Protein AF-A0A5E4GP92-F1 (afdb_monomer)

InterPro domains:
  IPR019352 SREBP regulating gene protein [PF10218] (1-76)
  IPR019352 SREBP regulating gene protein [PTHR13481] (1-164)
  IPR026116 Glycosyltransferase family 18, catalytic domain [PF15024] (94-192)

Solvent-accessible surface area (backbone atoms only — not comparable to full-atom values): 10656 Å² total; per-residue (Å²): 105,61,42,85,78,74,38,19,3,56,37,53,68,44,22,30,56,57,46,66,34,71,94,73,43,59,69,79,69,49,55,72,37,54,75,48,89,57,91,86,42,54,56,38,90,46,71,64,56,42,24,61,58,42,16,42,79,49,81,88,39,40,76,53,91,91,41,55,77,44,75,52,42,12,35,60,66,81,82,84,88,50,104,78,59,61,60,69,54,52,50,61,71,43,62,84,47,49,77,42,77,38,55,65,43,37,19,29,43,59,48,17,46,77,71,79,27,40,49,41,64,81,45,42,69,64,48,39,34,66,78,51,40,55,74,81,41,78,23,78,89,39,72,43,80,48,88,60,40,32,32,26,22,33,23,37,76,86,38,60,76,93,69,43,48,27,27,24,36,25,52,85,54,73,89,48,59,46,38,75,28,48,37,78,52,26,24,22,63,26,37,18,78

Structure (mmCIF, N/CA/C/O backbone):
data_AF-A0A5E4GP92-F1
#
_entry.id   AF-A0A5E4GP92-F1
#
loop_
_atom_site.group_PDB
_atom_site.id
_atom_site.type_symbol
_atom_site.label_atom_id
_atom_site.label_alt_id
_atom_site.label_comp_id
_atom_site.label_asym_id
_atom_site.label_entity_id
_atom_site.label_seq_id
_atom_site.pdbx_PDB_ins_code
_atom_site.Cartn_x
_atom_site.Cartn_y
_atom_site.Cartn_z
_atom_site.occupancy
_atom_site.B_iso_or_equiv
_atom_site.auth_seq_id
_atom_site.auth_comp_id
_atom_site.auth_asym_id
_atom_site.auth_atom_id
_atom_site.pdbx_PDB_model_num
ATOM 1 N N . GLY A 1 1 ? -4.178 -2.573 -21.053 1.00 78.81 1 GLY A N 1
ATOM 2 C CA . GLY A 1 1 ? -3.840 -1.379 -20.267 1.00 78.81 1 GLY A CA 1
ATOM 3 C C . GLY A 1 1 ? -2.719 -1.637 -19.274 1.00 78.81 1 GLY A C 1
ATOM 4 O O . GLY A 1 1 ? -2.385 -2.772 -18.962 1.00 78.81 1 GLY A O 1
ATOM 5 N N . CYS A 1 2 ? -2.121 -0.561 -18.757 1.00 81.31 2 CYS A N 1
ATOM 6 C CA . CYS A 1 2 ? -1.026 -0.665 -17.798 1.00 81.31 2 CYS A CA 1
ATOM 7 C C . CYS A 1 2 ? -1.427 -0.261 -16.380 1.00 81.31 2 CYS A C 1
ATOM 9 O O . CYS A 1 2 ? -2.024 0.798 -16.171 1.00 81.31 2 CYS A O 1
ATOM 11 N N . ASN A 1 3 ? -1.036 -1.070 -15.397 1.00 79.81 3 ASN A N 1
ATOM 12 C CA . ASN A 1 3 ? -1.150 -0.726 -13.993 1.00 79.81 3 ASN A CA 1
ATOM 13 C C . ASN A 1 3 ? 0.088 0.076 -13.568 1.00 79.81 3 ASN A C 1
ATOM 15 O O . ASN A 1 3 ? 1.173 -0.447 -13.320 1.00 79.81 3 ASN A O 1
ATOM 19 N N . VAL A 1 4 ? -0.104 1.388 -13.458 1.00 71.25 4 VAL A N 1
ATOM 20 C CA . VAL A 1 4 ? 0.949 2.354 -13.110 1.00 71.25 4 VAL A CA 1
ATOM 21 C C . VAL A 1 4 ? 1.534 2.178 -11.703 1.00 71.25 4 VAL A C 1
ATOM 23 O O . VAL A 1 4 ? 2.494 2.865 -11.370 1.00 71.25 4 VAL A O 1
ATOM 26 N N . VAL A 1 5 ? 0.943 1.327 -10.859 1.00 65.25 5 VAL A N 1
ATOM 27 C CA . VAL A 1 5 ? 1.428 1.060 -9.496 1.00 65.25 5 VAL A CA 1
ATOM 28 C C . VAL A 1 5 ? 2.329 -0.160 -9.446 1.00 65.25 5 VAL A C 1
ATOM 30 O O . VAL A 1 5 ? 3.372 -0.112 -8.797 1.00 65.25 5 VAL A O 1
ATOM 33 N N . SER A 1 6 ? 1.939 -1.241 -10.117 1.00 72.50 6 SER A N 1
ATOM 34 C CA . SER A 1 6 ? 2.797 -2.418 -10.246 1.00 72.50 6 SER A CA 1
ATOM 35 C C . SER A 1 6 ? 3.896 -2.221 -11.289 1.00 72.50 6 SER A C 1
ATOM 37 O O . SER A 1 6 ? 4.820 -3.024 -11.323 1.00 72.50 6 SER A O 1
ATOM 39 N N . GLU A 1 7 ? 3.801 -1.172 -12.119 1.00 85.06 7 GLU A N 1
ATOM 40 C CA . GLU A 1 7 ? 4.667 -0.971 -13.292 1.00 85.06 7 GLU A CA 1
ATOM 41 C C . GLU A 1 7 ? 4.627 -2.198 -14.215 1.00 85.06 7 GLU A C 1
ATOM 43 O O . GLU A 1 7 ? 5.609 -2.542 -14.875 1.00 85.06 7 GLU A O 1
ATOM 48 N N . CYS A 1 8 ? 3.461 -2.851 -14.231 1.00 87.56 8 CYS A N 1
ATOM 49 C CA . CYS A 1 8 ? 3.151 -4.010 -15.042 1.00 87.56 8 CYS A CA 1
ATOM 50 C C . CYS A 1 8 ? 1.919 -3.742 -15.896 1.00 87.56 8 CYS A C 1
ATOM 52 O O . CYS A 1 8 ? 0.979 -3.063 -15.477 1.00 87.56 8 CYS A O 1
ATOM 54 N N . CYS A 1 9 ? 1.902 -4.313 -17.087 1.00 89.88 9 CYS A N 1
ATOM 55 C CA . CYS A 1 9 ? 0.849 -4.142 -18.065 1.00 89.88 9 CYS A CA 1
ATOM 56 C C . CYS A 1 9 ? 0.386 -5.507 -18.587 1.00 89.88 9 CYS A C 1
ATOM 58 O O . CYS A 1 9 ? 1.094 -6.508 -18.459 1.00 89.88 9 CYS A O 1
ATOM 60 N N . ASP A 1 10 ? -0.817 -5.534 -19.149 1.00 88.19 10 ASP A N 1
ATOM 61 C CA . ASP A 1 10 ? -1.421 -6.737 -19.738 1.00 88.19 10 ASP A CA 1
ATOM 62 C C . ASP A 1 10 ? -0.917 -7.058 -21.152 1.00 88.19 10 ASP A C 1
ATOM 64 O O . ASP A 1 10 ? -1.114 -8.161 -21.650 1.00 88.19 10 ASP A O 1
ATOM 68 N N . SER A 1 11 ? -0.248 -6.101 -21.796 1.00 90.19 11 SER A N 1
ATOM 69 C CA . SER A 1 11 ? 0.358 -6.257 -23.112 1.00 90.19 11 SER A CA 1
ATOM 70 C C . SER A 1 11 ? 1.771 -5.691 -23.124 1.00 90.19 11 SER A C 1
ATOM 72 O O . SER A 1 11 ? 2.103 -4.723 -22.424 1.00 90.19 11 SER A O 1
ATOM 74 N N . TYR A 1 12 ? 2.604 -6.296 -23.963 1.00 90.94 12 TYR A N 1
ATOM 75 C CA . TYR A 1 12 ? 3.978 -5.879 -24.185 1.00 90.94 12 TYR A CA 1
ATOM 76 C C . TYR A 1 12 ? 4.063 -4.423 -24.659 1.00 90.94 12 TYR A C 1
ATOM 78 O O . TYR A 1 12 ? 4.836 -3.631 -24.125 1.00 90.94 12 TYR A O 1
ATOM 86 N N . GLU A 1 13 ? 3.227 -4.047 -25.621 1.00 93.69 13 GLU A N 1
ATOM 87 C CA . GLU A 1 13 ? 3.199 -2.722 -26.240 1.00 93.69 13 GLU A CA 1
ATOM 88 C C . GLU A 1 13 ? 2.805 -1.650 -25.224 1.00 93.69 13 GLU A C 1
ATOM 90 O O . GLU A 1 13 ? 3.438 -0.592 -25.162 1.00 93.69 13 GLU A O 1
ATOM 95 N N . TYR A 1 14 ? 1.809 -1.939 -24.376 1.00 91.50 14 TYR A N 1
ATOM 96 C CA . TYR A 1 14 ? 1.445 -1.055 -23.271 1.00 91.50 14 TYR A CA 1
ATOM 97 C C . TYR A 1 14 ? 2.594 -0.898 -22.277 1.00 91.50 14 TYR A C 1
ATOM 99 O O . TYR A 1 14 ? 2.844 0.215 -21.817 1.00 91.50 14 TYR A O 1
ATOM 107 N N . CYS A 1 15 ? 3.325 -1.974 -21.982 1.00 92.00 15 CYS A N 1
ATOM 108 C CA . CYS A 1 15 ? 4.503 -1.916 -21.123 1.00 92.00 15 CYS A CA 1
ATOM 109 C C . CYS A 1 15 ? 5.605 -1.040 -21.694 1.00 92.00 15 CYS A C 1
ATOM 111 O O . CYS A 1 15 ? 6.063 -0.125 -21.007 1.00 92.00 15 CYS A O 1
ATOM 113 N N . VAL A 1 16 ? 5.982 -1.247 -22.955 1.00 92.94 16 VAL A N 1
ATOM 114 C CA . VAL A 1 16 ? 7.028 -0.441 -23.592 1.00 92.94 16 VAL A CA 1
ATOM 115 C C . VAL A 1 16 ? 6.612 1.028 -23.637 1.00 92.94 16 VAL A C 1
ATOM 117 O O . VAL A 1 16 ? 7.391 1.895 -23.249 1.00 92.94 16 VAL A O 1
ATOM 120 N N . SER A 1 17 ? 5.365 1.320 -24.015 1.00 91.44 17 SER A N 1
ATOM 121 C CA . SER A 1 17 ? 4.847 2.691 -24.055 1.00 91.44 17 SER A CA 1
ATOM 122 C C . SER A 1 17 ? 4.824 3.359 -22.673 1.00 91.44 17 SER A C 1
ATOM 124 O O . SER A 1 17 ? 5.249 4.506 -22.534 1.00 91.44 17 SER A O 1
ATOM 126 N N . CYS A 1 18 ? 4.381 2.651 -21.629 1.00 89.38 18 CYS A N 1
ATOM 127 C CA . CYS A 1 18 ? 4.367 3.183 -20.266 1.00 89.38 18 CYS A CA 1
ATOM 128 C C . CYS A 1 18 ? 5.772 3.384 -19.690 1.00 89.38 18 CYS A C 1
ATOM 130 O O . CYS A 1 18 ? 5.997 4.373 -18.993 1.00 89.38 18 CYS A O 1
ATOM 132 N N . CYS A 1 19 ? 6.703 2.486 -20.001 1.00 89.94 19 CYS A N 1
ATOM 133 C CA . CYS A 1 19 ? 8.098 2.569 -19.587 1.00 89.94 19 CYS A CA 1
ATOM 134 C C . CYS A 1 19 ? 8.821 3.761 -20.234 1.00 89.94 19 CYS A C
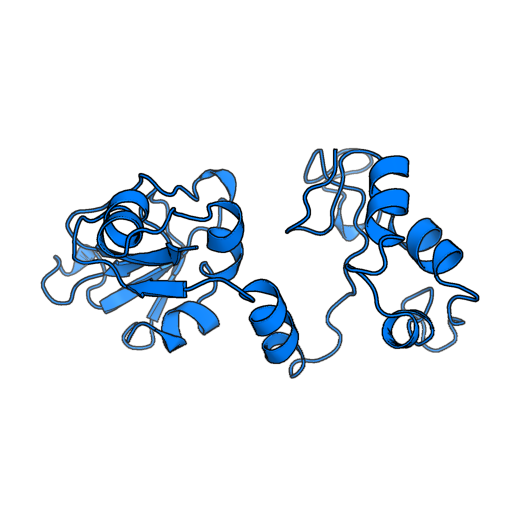 1
ATOM 136 O O . CYS A 1 19 ? 9.541 4.490 -19.559 1.00 89.94 19 CYS A O 1
ATOM 138 N N . LEU A 1 20 ? 8.568 4.025 -21.520 1.00 89.81 20 LEU A N 1
ATOM 139 C CA . LEU A 1 20 ? 9.158 5.151 -22.256 1.00 89.81 20 LEU A CA 1
ATOM 140 C C . LEU A 1 20 ? 8.689 6.530 -21.772 1.00 89.81 20 LEU A C 1
ATOM 142 O O . LEU A 1 20 ? 9.216 7.549 -22.216 1.00 89.81 20 LEU A O 1
ATOM 146 N N . ASN A 1 21 ? 7.689 6.594 -20.893 1.00 85.62 21 ASN A N 1
ATOM 147 C CA . ASN A 1 21 ? 7.179 7.858 -20.395 1.00 85.62 21 ASN A CA 1
ATOM 148 C C . ASN A 1 21 ? 8.240 8.562 -19.509 1.00 85.62 21 ASN A C 1
ATOM 150 O O . ASN A 1 21 ? 8.601 8.024 -18.458 1.00 85.62 21 ASN A O 1
ATOM 154 N N . PRO A 1 22 ? 8.687 9.790 -19.848 1.00 79.00 22 PRO A N 1
ATOM 155 C CA . PRO A 1 22 ? 9.731 10.505 -19.100 1.00 79.00 22 PRO A CA 1
ATOM 156 C C . PRO A 1 22 ? 9.366 10.813 -17.642 1.00 79.00 22 PRO A C 1
ATOM 158 O O . PRO A 1 22 ? 10.236 11.002 -16.798 1.00 79.00 22 PRO A O 1
ATOM 161 N N . SER A 1 23 ? 8.071 10.857 -17.311 1.00 74.69 23 SER A N 1
ATOM 162 C CA . SER A 1 23 ? 7.611 11.018 -15.927 1.00 74.69 23 SER A CA 1
ATOM 163 C C . SER A 1 23 ? 7.781 9.749 -15.086 1.00 74.69 23 SER A C 1
ATOM 165 O O . SER A 1 23 ? 7.609 9.800 -13.869 1.00 74.69 23 SER A O 1
ATOM 167 N N . ARG A 1 24 ? 8.070 8.603 -15.715 1.00 70.31 24 ARG A N 1
ATOM 168 C CA . ARG A 1 24 ? 8.234 7.300 -15.054 1.00 70.31 24 ARG A CA 1
ATOM 169 C C . ARG A 1 24 ? 9.691 6.909 -14.891 1.00 70.31 24 ARG A C 1
ATOM 171 O O . ARG A 1 24 ? 10.024 6.249 -13.913 1.00 70.31 24 ARG A O 1
ATOM 178 N N . ILE A 1 25 ? 10.545 7.321 -15.820 1.00 70.88 25 ILE A N 1
ATOM 179 C CA . ILE A 1 25 ? 11.923 6.857 -15.893 1.00 70.88 25 ILE A CA 1
ATOM 180 C C . ILE A 1 25 ? 12.867 8.028 -16.154 1.00 70.88 25 ILE A C 1
ATOM 182 O O . ILE A 1 25 ? 12.674 8.799 -17.090 1.00 70.88 25 ILE A O 1
ATOM 186 N N . LYS A
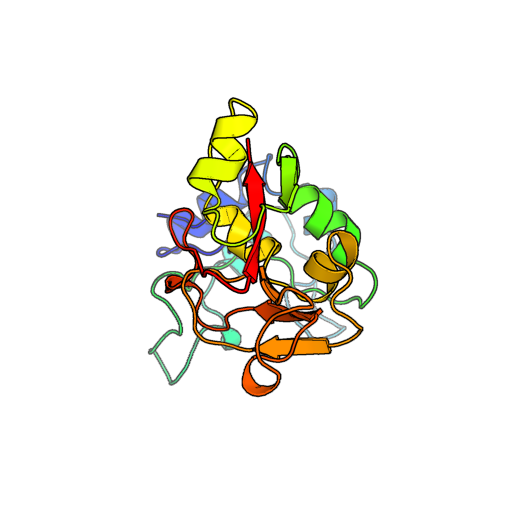 1 26 ? 13.928 8.126 -15.344 1.00 70.50 26 LYS A N 1
ATOM 187 C CA . LYS A 1 26 ? 15.049 9.044 -15.582 1.00 70.50 26 LYS A CA 1
ATOM 188 C C . LYS A 1 26 ? 16.160 8.305 -16.323 1.00 70.50 26 LYS A C 1
ATOM 190 O O . LYS A 1 26 ? 16.584 7.241 -15.875 1.00 70.50 26 LYS A O 1
ATOM 195 N N . GLU A 1 27 ? 16.664 8.877 -17.415 1.00 70.06 27 GLU A N 1
ATOM 196 C CA . GLU A 1 27 ? 17.676 8.239 -18.277 1.00 70.06 27 GLU A CA 1
ATOM 197 C C . GLU A 1 27 ? 18.918 7.773 -17.498 1.00 70.06 27 GLU A C 1
ATOM 199 O O . GLU A 1 27 ? 19.410 6.661 -17.696 1.00 70.06 27 GLU A O 1
ATOM 204 N N . GLU A 1 28 ? 19.367 8.572 -16.529 1.00 68.12 28 GLU A N 1
ATOM 205 C CA . GLU A 1 28 ? 20.520 8.266 -15.671 1.00 68.12 28 GLU A CA 1
ATOM 206 C C . GLU A 1 28 ? 20.352 6.973 -14.853 1.00 68.12 28 GLU A C 1
ATOM 208 O O . GLU A 1 28 ? 21.328 6.267 -14.577 1.00 68.12 28 GLU A O 1
ATOM 213 N N . GLN A 1 29 ? 19.113 6.641 -14.475 1.00 66.81 29 GLN A N 1
ATOM 214 C CA . GLN A 1 29 ? 18.794 5.440 -13.702 1.00 66.81 29 GLN A CA 1
ATOM 215 C C . GLN A 1 29 ? 18.767 4.188 -14.580 1.00 66.81 29 GLN A C 1
ATOM 217 O O . GLN A 1 29 ? 19.044 3.101 -14.085 1.00 66.81 29 GLN A O 1
ATOM 222 N N . VAL A 1 30 ? 18.484 4.338 -15.875 1.00 74.12 30 VAL A N 1
ATOM 223 C CA . VAL A 1 30 ? 18.353 3.242 -16.847 1.00 74.12 30 VAL A CA 1
ATOM 224 C C . VAL A 1 30 ? 19.692 2.805 -17.405 1.00 74.12 30 VAL A C 1
ATOM 226 O O . VAL A 1 30 ? 19.994 1.613 -17.461 1.00 74.12 30 VAL A O 1
ATOM 229 N N . MET A 1 31 ? 20.518 3.776 -17.790 1.00 72.88 31 MET A N 1
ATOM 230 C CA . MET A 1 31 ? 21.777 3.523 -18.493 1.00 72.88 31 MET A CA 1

○ ○ ○ ○ ○

- [Activity]: In the entries above, find the line holding "ATOM 142 O O" and the line holding "ATOM 168 C CA", then retype exactly those two lines and every line between them, and nothing else.

- [Your response]:
ATOM 142 O O . LEU A 1 20 ? 9.216 7.549 -22.216 1.00 89.81 20 LEU A O 1
ATOM 146 N N . ASN A 1 21 ? 7.689 6.594 -20.893 1.00 85.62 21 ASN A N 1
ATOM 147 C CA . ASN A 1 21 ? 7.179 7.858 -20.395 1.00 85.62 21 ASN A CA 1
ATOM 148 C C . ASN A 1 21 ? 8.240 8.562 -19.509 1.00 85.62 21 ASN A C 1
ATOM 150 O O . ASN A 1 21 ? 8.601 8.024 -18.458 1.00 85.62 21 ASN A O 1
ATOM 154 N N . PRO A 1 22 ? 8.687 9.790 -19.848 1.00 79.00 22 PRO A N 1
ATOM 155 C CA . PRO A 1 22 ? 9.731 10.505 -19.100 1.00 79.00 22 PRO A CA 1
ATOM 156 C C . PRO A 1 22 ? 9.366 10.813 -17.642 1.00 79.00 22 PRO A C 1
ATOM 158 O O . PRO A 1 22 ? 10.236 11.002 -16.798 1.00 79.00 22 PRO A O 1
ATOM 161 N N . SER A 1 23 ? 8.071 10.857 -17.311 1.00 74.69 23 SER A N 1
ATOM 162 C CA . SER A 1 23 ? 7.611 11.018 -15.927 1.00 74.69 23 SER A CA 1
ATOM 163 C C . SER A 1 23 ? 7.781 9.749 -15.086 1.00 74.69 23 SER A C 1
ATOM 165 O O . SER A 1 23 ? 7.609 9.800 -13.869 1.00 74.69 23 SER A O 1
ATOM 167 N N . ARG A 1 24 ? 8.070 8.603 -15.715 1.00 70.31 24 ARG A N 1
ATOM 168 C CA . ARG A 1 24 ? 8.234 7.300 -15.054 1.00 70.31 24 ARG A CA 1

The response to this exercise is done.